Aim of the task
Only the lines below from the one with "ATOM 47 C CA" through the one with "ATOM 106 C CA" are to be written out, exactly and without any images.

Data to examine
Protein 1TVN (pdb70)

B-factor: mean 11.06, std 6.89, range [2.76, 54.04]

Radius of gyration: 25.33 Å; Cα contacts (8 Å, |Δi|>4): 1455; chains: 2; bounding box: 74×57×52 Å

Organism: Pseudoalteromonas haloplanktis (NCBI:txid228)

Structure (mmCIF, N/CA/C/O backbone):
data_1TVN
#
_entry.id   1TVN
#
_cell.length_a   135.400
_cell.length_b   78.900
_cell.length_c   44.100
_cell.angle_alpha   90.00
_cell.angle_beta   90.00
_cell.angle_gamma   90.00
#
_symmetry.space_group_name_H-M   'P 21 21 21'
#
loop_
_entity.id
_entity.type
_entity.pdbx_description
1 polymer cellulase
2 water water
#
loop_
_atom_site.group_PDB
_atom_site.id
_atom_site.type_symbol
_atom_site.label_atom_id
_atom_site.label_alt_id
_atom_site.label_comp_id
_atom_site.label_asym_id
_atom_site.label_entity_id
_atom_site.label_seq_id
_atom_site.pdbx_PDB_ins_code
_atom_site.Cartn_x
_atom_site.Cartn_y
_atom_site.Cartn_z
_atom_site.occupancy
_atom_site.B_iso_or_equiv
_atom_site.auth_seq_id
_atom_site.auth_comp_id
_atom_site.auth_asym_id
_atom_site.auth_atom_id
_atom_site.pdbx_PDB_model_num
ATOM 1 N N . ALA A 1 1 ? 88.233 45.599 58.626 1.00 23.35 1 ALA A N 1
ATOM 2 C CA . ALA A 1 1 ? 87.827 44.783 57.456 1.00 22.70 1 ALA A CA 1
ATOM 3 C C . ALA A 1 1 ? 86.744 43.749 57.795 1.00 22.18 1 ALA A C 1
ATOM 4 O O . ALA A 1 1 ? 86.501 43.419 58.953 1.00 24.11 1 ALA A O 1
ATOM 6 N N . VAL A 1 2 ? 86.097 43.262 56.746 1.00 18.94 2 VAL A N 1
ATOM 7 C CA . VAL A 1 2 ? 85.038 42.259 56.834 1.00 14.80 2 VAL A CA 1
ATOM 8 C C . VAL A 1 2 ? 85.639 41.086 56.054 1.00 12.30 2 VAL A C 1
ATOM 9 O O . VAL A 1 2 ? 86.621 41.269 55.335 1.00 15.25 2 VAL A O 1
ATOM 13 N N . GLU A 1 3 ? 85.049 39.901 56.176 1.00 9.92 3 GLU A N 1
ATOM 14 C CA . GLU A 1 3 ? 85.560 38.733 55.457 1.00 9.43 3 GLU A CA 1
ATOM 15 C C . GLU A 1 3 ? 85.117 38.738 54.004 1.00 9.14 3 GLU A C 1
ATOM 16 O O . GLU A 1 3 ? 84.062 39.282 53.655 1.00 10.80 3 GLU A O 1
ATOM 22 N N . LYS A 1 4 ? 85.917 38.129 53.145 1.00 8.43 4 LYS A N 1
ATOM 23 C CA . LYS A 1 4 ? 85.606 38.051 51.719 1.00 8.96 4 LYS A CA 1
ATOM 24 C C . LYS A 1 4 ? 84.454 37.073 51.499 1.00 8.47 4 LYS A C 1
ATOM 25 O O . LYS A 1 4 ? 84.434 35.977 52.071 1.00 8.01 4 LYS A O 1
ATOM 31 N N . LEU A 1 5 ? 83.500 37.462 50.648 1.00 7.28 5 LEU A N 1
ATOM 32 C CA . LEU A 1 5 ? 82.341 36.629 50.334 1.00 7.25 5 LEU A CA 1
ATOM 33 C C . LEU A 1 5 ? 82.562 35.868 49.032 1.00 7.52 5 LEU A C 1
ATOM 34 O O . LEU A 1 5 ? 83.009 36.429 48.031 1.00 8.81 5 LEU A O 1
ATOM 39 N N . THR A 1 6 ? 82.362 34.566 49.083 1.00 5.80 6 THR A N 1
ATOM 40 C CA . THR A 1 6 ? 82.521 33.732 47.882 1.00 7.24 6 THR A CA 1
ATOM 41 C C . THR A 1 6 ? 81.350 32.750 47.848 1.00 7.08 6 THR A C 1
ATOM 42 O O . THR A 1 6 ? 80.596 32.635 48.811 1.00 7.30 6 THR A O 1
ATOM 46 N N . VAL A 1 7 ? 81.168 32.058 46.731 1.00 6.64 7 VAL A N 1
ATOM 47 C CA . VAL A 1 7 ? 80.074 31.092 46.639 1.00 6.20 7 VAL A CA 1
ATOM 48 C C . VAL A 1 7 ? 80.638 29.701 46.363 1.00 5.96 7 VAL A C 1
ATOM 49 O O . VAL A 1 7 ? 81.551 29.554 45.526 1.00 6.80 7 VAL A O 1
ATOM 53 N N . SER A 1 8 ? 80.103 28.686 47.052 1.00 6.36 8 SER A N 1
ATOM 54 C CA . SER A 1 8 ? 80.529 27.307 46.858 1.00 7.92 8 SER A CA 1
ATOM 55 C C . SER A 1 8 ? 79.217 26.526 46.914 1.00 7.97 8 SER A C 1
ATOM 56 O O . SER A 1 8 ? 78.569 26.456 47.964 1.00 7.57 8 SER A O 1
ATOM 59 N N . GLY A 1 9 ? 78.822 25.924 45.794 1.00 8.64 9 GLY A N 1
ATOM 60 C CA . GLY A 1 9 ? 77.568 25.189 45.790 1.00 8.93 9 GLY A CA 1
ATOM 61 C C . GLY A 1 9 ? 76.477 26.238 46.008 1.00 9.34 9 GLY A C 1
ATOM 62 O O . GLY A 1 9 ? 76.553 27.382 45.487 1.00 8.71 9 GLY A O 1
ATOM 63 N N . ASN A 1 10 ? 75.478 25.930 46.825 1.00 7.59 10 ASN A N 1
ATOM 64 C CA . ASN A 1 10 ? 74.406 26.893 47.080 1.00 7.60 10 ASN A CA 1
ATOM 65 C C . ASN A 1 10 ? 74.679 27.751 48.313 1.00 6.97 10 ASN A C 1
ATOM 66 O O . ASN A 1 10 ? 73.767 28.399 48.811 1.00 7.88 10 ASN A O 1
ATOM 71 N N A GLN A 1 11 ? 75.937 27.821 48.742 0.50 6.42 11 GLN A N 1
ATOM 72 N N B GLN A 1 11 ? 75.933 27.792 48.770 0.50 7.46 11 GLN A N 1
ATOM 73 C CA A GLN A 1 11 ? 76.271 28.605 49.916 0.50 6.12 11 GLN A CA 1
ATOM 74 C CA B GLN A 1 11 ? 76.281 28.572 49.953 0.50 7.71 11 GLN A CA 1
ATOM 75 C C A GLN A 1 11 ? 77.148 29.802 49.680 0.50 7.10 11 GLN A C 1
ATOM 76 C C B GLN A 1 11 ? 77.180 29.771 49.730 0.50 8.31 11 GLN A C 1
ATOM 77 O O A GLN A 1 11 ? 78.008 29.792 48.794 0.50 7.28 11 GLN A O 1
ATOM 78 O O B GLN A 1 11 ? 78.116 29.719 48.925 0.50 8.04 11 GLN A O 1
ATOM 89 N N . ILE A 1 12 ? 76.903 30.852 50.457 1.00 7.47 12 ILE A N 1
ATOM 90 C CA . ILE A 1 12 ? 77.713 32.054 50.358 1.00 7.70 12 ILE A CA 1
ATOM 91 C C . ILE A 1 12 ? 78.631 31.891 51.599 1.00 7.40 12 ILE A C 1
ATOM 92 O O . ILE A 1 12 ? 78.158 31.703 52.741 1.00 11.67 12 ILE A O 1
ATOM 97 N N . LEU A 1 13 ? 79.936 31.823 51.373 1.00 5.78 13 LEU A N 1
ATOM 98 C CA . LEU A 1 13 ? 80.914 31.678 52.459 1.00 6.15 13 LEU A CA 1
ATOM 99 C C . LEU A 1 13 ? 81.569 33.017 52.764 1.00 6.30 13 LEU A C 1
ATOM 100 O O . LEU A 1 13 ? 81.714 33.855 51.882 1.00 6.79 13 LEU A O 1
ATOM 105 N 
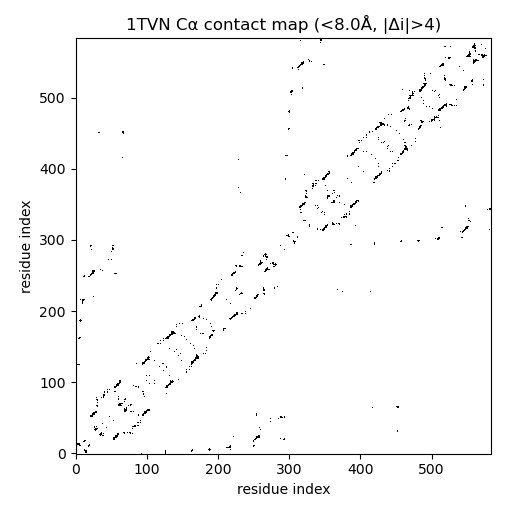N . ALA A 1 14 ? 81.895 33.261 54.037 1.00 7.77 14 ALA A N 1
ATOM 106 C CA . ALA A 1 14 ? 82.551 34.504 54.436 1.00 7.84 14 ALA A CA 1
ATOM 107 C C . ALA A 1 14 ? 83.872 34.021 55.030 1.00 8.57 14 ALA A C 1
ATOM 108 O O . ALA A 1 14 ? 83.881 33.333 56.056 1.00 8.68 14 ALA A O 1
ATOM 110 N N . GLY A 1 15 ? 84.985 34.326 54.368 1.00 8.12 15 GLY A N 1
ATOM 111 C CA . GLY A 1 15 ? 86.258 33.858 54.892 1.00 8.48 15 GLY A CA 1
ATOM 112 C C . GLY A 1 15 ? 86.281 32.329 54.826 1.00 9.33 15 GLY A C 1
ATOM 113 O O . GLY A 1 15 ? 86.912 31.686 55.678 1.00 9.37 15 GLY A O 1
ATOM 114 N N . GLY A 1 16 ? 85.531 31.735 53.881 1.00 8.45 16 GLY A N 1
ATOM 115 C CA . GLY A 1 16 ? 85.496 30.283 53.735 1.00 10.22 16 GLY A CA 1
ATOM 116 C C . GLY A 1 16 ? 84.570 29.551 54.689 1.00 9.53 16 GLY A C 1
ATOM 117 O O . GLY A 1 16 ? 84.519 28.319 54.694 1.00 11.92 16 GLY A O 1
ATOM 118 N N . GLU A 1 17 ? 83.846 30.295 55.513 1.00 9.65 17 GLU A N 1
ATOM 119 C CA . GLU A 1 17 ? 82.924 29.680 56.467 1.00 9.36 17 GLU A CA 1
ATOM 120 C C . GLU A 1 17 ? 81.447 30.012 56.213 1.00 10.47 17 GLU A C 1
ATOM 121 O O . GLU A 1 17 ? 81.114 31.104 55.767 1.00 9.16 17 GLU A O 1
ATOM 127 N N . ASN A 1 18 ? 80.571 
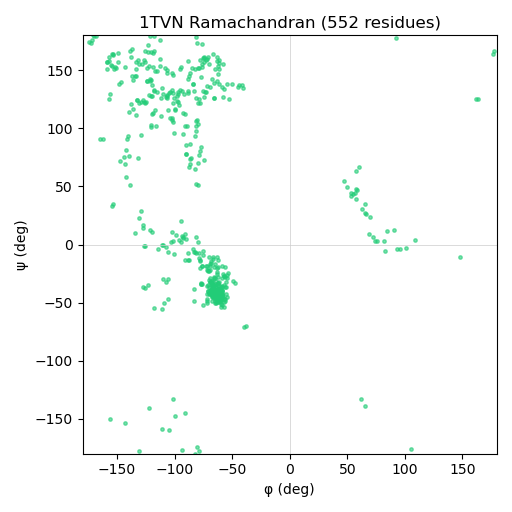29.076 56.571 1.00 11.45 18 ASN A N 1
ATOM 128 C CA . ASN A 1 18 ? 79.116 29.251 56.401 1.00 13.33 18 ASN A CA 1
ATOM 129 C C . ASN A 1 18 ? 78.610 30.215 57.445 1.00 11.08 18 ASN A C 1
ATOM 130 O O . ASN A 1 18 ? 78.796 29.988 58.625 1.00 14.69 18 ASN A O 1
ATOM 135 N N . THR A 1 19 ? 77.907 31.259 57.010 1.00 11.90 19 THR A N 1
ATOM 136 C CA . THR A 1 19 ? 77.365 32.249 57.943 1.00 10.49 19 THR A CA 1
ATOM 137 C C . THR A 1 19 ? 76.453 33.158 57.131 1.00 9.66 19 THR A C 1
ATOM 138 O O . THR A 1 19 ? 76.340 33.007 55.921 1.00 9.32 19 THR A O 1
ATOM 142 N N . SER A 1 20 ? 75.778 34.101 57.784 1.00 8.05 20 SER A N 1
ATOM 143 C CA . SER A 1 20 ? 74.885 35.021 57.070 1.00 7.17 20 SER A CA 1
ATOM 144 C C . SER A 1 20 ? 74.863 36.354 57.805 1.00 7.02 20 SER A C 1
ATOM 145 O O . SER A 1 20 ? 75.183 36.414 58.991 1.00 7.87 20 SER A O 1
ATOM 148 N N . PHE A 1 21 ? 74.351 37.377 57.125 1.00 4.79 21 PHE A N 1
ATOM 149 C CA . PHE A 1 21 ? 74.302 38.743 57.635 1.00 5.03 21 PHE A CA 1
ATOM 150 C C . PHE A 1 21 ? 72.948 39.375 57.425 1.00 6.01 21 PHE A C 1
ATOM 151 O O . PHE A 1 21 ? 72.255 39.064 56.459 1.00 6.36 21 PHE A O 1
ATOM 159 N N . ALA A 1 22 ? 72.604 40.304 58.311 1.00 4.37 22 ALA A N 1
ATOM 160 C CA . ALA A 1 22 ? 71.332 40.997 58.246 1.00 5.19 22 ALA A CA 1
ATOM 161 C C . ALA A 1 22 ? 71.489 42.497 58.424 1.00 4.32 22 ALA A C 1
ATOM 162 O O . ALA A 1 22 ? 72.343 42.967 59.199 1.00 5.10 22 ALA A O 1
ATOM 164 N N . GLY A 1 23 ? 70.652 43.249 57.723 1.00 4.08 23 GLY A N 1
ATOM 165 C CA . GLY A 1 23 ? 70.703 44.688 57.834 1.00 4.91 23 GLY A CA 1
ATOM 166 C C . GLY A 1 23 ? 69.527 45.315 57.141 1.00 4.88 23 GLY A C 1
ATOM 167 O O . GLY A 1 23 ? 68.638 44.631 56.602 1.00 4.45 23 GLY A O 1
ATOM 168 N N . PRO A 1 24 ? 69.458 46.644 57.194 1.00 4.04 24 PRO A N 1
ATOM 169 C CA . PRO A 1 24 ? 68.354 47.323 56.535 1.00 4.34 24 PRO A CA 1
ATOM 170 C C . PRO A 1 24 ? 68.673 47.791 55.131 1.00 4.63 24 PRO A C 1
ATOM 171 O O . PRO A 1 24 ? 69.849 47.941 54.772 1.00 4.39 24 PRO A O 1
ATOM 175 N N . SER A 1 25 ? 67.627 47.878 54.323 1.00 4.93 25 SER A N 1
ATOM 176 C CA . SER A 1 25 ? 67.797 48.423 52.983 1.00 4.48 25 SER A CA 1
ATOM 177 C C . SER A 1 25 ? 67.220 49.839 53.039 1.00 5.17 25 SER A C 1
ATOM 178 O O . SER A 1 25 ? 66.130 50.073 53.607 1.00 5.28 25 SER A O 1
ATOM 181 N N . LEU A 1 26 ? 67.976 50.800 52.533 1.00 4.13 26 LEU A N 1
ATOM 182 C CA . LEU A 1 26 ? 67.470 52.165 52.461 1.00 4.07 26 LEU A CA 1
ATOM 183 C C . LEU A 1 26 ? 66.392 52.127 51.335 1.00 5.00 26 LEU A C 1
ATOM 184 O O . LEU A 1 26 ? 66.373 51.220 50.489 1.00 4.45 26 LEU A O 1
ATOM 189 N N . PHE A 1 27 ? 65.499 53.103 51.334 1.00 4.47 27 PHE A N 1
ATOM 190 C CA . PHE A 1 27 ? 64.446 53.221 50.316 1.00 4.14 27 PHE A CA 1
ATOM 191 C C . PHE A 1 27 ? 65.118 53.874 49.095 1.00 4.89 27 PHE A C 1
ATOM 192 O O . PHE A 1 27 ? 66.304 54.254 49.152 1.00 5.11 27 PHE A O 1
ATOM 200 N N . TRP A 1 28 ? 64.389 53.960 47.983 1.00 4.94 28 TRP A N 1
ATOM 201 C CA . TRP A 1 28 ? 64.870 54.589 46.743 1.00 5.03 28 TRP A CA 1
ATOM 202 C C . TRP A 1 28 ? 65.651 55.872 47.087 1.00 5.41 28 TRP A C 1
ATOM 203 O O . TRP A 1 28 ? 65.178 56.730 47.843 1.00 6.34 28 TRP A O 1
ATOM 214 N N . SER A 1 29 ? 66.803 56.040 46.447 1.00 5.60 29 SER A N 1
ATOM 215 C CA . SER A 1 29 ? 67.655 57.222 46.669 1.00 5.69 29 SER A CA 1
ATOM 216 C C . SER A 1 29 ? 67.215 58.426 45.874 1.00 5.31 29 SER A C 1
ATOM 217 O O . SER A 1 29 ? 67.709 59.531 46.107 1.00 5.18 29 SER A O 1
ATOM 220 N N . ASN A 1 30 ? 66.234 58.232 45.003 1.00 5.45 30 ASN A N 1
ATOM 221 C CA . ASN A 1 30 ? 65.761 59.279 44.122 1.00 5.96 30 ASN A CA 1
ATOM 222 C C . ASN A 1 30 ? 65.537 60.672 44.625 1.00 5.13 30 ASN A C 1
ATOM 223 O O . ASN A 1 30 ? 64.942 60.878 45.680 1.00 6.66 30 ASN A O 1
ATOM 228 N N . THR A 1 31 ? 65.970 61.638 43.818 1.00 5.41 31 THR A N 1
ATOM 229 C CA . THR A 1 31 ? 65.776 63.029 44.178 1.00 6.13 31 THR A CA 1
ATOM 230 C C . THR A 1 31 ? 64.269 63.321 44.166 1.00 7.53 31 THR A C 1
ATOM 231 O O . THR A 1 31 ? 63.580 62.975 43.208 1.00 7.99 31 THR A O 1
ATOM 235 N N . GLY A 1 32 ? 63.763 63.854 45.282 1.00 8.62 32 GLY A N 1
ATOM 236 C CA . GLY A 1 32 ? 62.353 64.193 45.429 1.00 8.24 32 GLY A CA 1
ATOM 237 C C . GLY A 1 32 ? 61.471 63.125 46.044 1.00 9.31 32 GLY A C 1
ATOM 238 O O . GLY A 1 32 ? 60.266 63.366 46.288 1.00 10.31 32 GLY A O 1
ATOM 239 N N . TRP A 1 33 ? 62.028 61.946 46.317 1.00 8.23 33 TRP A N 1
ATOM 240 C CA . TRP A 1 33 ? 61.233 60.860 46.892 1.00 8.22 33 TRP A CA 1
ATOM 241 C C . TRP A 1 33 ? 61.213 60.739 48.421 1.00 9.81 33 TRP A C 1
ATOM 242 O O . TRP A 1 33 ? 60.730 59.733 48.977 1.00 11.11 33 TRP A O 1
ATOM 253 N N . GLY A 1 34 ? 61.829 61.728 49.063 1.00 9.17 34 GLY A N 1
ATOM 254 C CA . GLY A 1 34 ? 61.892 61.825 50.521 1.00 9.00 34 GLY A CA 1
ATOM 255 C C . GLY A 1 34 ? 62.801 60.972 51.342 1.00 8.08 34 GLY A C 1
ATOM 256 O O . GLY A 1 34 ? 62.760 61.046 52.567 1.00 10.07 34 GLY A O 1
ATOM 257 N N . ALA A 1 35 ? 63.606 60.144 50.700 1.00 6.51 35 ALA A N 1
ATOM 258 C CA . ALA A 1 35 ? 64.501 59.289 51.442 1.00 6.90 35 ALA A CA 1
ATOM 259 C C . ALA A 1 35 ? 65.966 59.681 51.267 1.00 6.07 35 ALA A C 1
ATOM 260 O O . ALA A 1 35 ? 66.853 59.084 51.882 1.00 6.45 35 ALA A O 1
ATOM 262 N N . GLU A 1 36 ? 66.228 60.720 50.474 1.00 5.96 36 GLU A N 1
ATOM 263 C CA . GLU A 1 36 ? 67.601 61.167 50.266 1.00 6.00 36 GLU A CA 1
ATOM 264 C C . GLU A 1 36 ? 68.238 61.488 51.610 1.00 5.37 36 GLU A C 1
ATOM 265 O O . GLU A 1 36 ? 69.421 61.210 51.837 1.00 5.08 36 GLU A O 1
ATOM 271 N N . LYS A 1 37 ? 67.416 62.049 52.513 1.00 6.02 37 LYS A N 1
ATOM 272 C CA . LYS A 1 37 ? 67.878 62.435 53.838 1.00 5.21 37 LYS A CA 1
ATOM 273 C C . LYS A 1 37 ? 68.451 61.303 54.672 1.00 5.07 37 LYS A C 1
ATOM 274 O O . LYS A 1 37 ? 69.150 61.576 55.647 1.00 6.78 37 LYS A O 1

Output for this task
ATOM 47 C CA . VAL A 1 7 ? 80.074 31.092 46.639 1.00 6.20 7 VAL A CA 1
ATOM 48 C C . VAL A 1 7 ? 80.638 29.701 46.363 1.00 5.96 7 VAL A C 1
ATOM 49 O O . VAL A 1 7 ? 81.551 29.554 45.526 1.00 6.80 7 VAL A O 1
ATOM 53 N N . SER A 1 8 ? 80.103 28.686 47.052 1.00 6.36 8 SER A N 1
ATOM 54 C CA . SER A 1 8 ? 80.529 27.307 46.858 1.00 7.92 8 SER A CA 1
ATOM 55 C C . SER A 1 8 ? 79.217 26.526 46.914 1.00 7.97 8 SER A C 1
ATOM 56 O O . SER A 1 8 ? 78.569 26.456 47.964 1.00 7.57 8 SER A O 1
ATOM 59 N N . GLY A 1 9 ? 78.822 25.924 45.794 1.00 8.64 9 GLY A N 1
ATOM 60 C CA . GLY A 1 9 ? 77.568 25.189 45.790 1.00 8.93 9 GLY A CA 1
ATOM 61 C C . GLY A 1 9 ? 76.477 26.238 46.008 1.00 9.34 9 GLY A C 1
ATOM 62 O O . GLY A 1 9 ? 76.553 27.382 45.487 1.00 8.71 9 GLY A O 1
ATOM 63 N N . ASN A 1 10 ? 75.478 25.930 46.825 1.00 7.59 10 ASN A N 1
ATOM 64 C CA . ASN A 1 10 ? 74.406 26.893 47.080 1.00 7.60 10 ASN A CA 1
ATOM 65 C C . ASN A 1 10 ? 74.679 27.751 48.313 1.00 6.97 10 ASN A C 1
ATOM 66 O O . ASN A 1 10 ? 73.767 28.399 48.811 1.00 7.88 10 ASN A O 1
ATOM 71 N N A GLN A 1 11 ? 75.937 27.821 48.742 0.50 6.42 11 GLN A N 1
ATOM 72 N N B GLN A 1 11 ? 75.933 27.792 48.770 0.50 7.46 11 GLN A N 1
ATOM 73 C CA A GLN A 1 11 ? 76.271 28.605 49.916 0.50 6.12 11 GLN A CA 1
ATOM 74 C CA B GLN A 1 11 ? 76.281 28.572 49.953 0.50 7.71 11 GLN A CA 1
ATOM 75 C C A GLN A 1 11 ? 77.148 29.802 49.680 0.50 7.10 11 GLN A C 1
ATOM 76 C C B GLN A 1 11 ? 77.180 29.771 49.730 0.50 8.31 11 GLN A C 1
ATOM 77 O O A GLN A 1 11 ? 78.008 29.792 48.794 0.50 7.28 11 GLN A O 1
ATOM 78 O O B GLN A 1 11 ? 78.116 29.719 48.925 0.50 8.04 11 GLN A O 1
ATOM 89 N N . ILE A 1 12 ? 76.903 30.852 50.457 1.00 7.47 12 ILE A N 1
ATOM 90 C CA . ILE A 1 12 ? 77.713 32.054 50.358 1.00 7.70 12 ILE A CA 1
ATOM 91 C C . ILE A 1 12 ? 78.631 31.891 51.599 1.00 7.40 12 ILE A C 1
ATOM 92 O O . ILE A 1 12 ? 78.158 31.703 52.741 1.00 11.67 12 ILE A O 1
ATOM 97 N N . LEU A 1 13 ? 79.936 31.823 51.373 1.00 5.78 13 LEU A N 1
ATOM 98 C CA . LEU A 1 13 ? 80.914 31.678 52.459 1.00 6.15 13 LEU A CA 1
ATOM 99 C C . LEU A 1 13 ? 81.569 33.017 52.764 1.00 6.30 13 LEU A C 1
ATOM 100 O O . LEU A 1 13 ? 81.714 33.855 51.882 1.00 6.79 13 LEU A O 1
ATOM 105 N 
N . ALA A 1 14 ? 81.895 33.261 54.037 1.00 7.77 14 ALA A N 1
ATOM 106 C CA . ALA A 1 14 ? 82.551 34.504 54.436 1.00 7.84 14 ALA A CA 1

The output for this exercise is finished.